However I noted that when one attempts to acquire knowledge, for whatever reason and contines to use it, thus passing it though the filter of experience, one can not avoid picking up a little wisedom here and there. And a little, perhaps very little, I have managed to come across in my travels has smoothed rough edges and added a patina of civility.
As much as I am sure I don't know, I have learned this much though. There is a class of people, whether they come about though nature, nurture or both I have no idea, that are true thinkers. Intellectual men and women who have a gift for taking the raw material of information and turning it into knowledge and, perhaps, even wisedom. I have a great deal of respect for these people for, as I see it, they hold the future of the world in the palm of their hand. Great science, philosophy, works of literature, what have you, are the domain of these individuals. The ability to create patterns of thought that might move an entire civilization down a particular path rest with those that don that mantle.

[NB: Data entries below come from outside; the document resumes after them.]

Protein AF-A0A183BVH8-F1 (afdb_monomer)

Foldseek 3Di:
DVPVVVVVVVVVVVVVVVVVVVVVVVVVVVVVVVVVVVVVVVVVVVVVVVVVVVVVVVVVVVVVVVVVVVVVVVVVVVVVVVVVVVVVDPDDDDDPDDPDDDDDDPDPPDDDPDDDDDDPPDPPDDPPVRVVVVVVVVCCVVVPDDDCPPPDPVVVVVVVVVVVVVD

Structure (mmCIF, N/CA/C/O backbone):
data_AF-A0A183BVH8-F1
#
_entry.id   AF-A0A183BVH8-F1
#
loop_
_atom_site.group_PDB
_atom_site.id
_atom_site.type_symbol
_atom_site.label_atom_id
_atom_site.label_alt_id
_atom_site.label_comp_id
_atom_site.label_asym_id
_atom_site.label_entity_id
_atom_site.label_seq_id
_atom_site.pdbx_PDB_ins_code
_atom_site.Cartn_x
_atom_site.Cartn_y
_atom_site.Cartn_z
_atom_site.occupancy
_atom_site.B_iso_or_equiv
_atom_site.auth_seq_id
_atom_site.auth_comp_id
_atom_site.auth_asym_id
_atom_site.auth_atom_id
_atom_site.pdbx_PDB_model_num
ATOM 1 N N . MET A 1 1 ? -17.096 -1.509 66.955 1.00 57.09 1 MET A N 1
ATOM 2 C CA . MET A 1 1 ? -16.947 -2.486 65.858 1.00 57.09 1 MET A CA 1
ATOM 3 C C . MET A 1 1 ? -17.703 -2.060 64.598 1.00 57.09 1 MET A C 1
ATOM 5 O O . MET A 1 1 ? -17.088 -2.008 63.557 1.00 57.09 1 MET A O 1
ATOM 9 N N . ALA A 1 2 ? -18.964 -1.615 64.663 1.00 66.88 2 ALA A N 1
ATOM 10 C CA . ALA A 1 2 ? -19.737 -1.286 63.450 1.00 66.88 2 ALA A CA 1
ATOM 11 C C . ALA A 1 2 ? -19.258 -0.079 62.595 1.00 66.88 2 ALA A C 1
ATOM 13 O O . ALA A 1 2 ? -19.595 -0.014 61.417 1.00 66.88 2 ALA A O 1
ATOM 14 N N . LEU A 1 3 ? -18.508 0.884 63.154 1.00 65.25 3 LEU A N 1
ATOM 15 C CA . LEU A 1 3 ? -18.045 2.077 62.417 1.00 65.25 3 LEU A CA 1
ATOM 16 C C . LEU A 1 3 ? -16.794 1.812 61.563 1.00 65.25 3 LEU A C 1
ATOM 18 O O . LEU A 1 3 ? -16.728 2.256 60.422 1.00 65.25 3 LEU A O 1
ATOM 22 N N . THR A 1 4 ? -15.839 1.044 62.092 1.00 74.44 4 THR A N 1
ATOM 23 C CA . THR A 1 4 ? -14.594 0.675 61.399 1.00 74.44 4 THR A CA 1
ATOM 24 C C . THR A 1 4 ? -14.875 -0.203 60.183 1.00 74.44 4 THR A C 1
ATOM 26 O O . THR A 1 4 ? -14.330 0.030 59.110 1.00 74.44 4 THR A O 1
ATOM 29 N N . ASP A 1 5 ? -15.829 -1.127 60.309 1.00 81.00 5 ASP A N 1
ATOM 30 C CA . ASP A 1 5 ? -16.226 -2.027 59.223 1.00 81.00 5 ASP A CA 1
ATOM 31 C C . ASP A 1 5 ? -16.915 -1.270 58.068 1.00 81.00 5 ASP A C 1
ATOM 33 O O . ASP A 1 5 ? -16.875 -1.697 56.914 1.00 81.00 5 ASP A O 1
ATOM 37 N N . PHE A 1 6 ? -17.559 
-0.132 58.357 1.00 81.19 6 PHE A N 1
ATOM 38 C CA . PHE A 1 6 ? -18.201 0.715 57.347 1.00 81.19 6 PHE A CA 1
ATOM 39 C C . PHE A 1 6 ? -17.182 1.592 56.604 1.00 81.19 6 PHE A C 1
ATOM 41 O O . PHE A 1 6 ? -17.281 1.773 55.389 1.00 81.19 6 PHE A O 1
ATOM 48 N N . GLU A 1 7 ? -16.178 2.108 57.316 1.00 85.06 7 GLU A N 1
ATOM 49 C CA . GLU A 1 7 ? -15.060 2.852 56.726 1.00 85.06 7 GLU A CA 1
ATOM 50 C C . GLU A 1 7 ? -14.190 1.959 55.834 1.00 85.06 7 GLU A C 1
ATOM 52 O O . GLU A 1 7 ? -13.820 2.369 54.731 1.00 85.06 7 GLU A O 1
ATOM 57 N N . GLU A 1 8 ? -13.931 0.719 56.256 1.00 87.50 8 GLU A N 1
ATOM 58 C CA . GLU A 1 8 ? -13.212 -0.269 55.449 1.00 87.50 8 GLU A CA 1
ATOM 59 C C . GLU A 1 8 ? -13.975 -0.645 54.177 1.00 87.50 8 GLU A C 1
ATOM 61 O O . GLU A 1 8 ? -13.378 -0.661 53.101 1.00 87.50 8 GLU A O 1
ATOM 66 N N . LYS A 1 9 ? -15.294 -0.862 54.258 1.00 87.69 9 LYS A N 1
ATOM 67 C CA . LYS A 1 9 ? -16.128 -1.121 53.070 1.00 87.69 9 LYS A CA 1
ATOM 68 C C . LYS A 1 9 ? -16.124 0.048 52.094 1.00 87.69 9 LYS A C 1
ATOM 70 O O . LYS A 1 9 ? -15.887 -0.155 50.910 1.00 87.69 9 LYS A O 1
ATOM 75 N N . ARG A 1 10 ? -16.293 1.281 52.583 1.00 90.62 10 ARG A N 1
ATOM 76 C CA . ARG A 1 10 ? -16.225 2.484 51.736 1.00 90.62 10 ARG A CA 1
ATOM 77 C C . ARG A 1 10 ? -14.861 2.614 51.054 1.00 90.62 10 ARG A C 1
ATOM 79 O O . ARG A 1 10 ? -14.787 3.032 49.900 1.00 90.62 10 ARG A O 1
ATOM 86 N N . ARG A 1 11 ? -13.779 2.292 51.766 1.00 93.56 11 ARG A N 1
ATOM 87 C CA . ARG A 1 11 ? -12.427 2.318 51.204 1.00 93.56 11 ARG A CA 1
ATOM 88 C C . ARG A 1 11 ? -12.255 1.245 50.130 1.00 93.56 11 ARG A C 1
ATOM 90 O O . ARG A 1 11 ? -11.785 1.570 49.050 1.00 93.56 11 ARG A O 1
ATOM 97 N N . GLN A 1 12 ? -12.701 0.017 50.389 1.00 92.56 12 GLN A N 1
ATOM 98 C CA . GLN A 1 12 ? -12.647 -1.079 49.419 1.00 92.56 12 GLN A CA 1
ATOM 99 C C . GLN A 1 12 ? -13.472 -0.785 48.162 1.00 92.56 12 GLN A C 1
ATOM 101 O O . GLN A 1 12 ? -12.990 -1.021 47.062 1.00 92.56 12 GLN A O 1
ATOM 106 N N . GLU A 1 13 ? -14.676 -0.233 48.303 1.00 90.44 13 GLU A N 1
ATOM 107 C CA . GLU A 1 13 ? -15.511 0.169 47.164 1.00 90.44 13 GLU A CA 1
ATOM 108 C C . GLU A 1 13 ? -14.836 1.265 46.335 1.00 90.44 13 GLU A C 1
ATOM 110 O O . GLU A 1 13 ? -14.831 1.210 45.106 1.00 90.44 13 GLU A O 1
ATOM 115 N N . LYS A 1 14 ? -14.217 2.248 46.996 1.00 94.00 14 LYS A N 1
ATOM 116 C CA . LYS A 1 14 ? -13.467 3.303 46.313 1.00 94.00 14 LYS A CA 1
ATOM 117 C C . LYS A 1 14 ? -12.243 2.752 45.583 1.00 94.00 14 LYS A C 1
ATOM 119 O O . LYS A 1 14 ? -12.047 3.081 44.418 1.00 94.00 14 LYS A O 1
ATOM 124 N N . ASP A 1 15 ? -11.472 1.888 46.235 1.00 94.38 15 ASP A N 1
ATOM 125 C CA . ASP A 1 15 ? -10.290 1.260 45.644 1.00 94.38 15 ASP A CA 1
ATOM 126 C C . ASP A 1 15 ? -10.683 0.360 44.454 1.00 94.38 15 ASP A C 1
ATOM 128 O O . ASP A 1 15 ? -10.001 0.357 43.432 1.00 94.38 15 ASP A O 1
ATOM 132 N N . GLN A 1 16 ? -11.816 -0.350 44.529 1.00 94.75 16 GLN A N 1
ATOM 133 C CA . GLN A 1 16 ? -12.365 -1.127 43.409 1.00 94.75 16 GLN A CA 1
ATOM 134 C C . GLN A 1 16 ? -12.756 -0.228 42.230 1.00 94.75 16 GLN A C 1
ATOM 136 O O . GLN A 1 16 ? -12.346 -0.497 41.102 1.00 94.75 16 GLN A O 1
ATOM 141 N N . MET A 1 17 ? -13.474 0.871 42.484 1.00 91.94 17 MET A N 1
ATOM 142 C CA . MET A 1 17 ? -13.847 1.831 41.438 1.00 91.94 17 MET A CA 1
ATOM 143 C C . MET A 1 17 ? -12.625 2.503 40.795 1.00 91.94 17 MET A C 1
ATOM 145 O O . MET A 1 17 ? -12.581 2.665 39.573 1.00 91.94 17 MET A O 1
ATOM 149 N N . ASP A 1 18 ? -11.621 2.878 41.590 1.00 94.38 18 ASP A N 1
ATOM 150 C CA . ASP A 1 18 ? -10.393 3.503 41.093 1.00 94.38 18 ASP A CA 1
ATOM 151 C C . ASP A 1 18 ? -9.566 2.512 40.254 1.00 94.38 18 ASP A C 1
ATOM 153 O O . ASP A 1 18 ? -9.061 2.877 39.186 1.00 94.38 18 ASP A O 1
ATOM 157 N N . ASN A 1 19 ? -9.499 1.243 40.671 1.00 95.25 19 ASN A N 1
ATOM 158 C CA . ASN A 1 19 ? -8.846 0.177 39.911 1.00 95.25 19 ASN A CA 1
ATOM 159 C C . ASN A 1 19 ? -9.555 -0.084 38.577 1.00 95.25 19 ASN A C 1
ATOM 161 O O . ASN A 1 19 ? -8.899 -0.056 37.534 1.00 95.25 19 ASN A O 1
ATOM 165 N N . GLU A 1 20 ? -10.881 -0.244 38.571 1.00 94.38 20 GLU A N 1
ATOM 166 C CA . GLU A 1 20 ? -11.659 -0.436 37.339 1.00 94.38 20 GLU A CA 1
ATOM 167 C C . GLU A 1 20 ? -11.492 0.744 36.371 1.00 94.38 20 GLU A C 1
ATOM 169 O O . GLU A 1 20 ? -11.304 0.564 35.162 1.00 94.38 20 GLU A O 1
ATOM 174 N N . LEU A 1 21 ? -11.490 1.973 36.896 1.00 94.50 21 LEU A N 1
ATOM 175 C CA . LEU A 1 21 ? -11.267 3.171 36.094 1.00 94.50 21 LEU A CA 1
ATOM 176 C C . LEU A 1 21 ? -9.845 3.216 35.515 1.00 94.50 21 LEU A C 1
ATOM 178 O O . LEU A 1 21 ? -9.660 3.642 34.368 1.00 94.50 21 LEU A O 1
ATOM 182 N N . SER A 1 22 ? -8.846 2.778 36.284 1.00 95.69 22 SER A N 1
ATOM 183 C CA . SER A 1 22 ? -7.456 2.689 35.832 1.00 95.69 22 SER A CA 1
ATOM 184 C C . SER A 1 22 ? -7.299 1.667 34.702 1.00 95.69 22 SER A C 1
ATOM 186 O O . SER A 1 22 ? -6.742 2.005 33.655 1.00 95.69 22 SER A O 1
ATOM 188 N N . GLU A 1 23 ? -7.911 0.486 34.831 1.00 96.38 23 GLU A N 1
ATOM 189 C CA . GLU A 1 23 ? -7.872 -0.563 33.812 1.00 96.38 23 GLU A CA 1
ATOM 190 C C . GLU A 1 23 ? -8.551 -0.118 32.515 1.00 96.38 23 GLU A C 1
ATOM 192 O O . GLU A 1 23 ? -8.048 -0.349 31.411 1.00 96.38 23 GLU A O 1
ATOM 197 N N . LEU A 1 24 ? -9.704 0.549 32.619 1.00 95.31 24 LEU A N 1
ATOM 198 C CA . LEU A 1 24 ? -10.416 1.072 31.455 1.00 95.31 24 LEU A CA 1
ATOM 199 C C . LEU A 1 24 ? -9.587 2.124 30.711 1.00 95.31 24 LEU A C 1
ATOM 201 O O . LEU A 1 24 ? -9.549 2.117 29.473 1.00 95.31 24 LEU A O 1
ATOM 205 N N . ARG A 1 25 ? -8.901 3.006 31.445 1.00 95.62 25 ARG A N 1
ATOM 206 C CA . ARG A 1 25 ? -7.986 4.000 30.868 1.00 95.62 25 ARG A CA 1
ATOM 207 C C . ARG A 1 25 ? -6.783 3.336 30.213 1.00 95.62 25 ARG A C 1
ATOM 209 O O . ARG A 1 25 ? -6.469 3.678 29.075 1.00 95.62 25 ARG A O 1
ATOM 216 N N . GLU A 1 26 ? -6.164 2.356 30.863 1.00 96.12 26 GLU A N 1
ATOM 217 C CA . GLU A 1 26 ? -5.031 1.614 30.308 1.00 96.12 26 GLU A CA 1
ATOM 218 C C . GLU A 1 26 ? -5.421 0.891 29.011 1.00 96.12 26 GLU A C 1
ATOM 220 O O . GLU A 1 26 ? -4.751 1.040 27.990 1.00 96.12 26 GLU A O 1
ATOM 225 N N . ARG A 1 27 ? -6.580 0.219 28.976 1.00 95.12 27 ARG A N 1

Because I hold people such as these in such high regard I, perhaps unfairly, also hold them to a higher standard. I expect them to have a certain amount of humility that must surely come with possessing knowledge, and wisedom, beyond that of others not similarly gifted. They are not allowed to be, at least not in my eyes, simply little bits of protoplasm bumping aimlessly about, careless in how what they do effect those around them.
So similarly as Judeo-Christian concepts teach that those who profess to testify in the name of the Lord must expect serious consequences should their testimony be false; so certainly must that concept and their penalties contrast, within the secular world, to those who make utterences while holding themselves out to be "intellectuals".
Just something to chew on.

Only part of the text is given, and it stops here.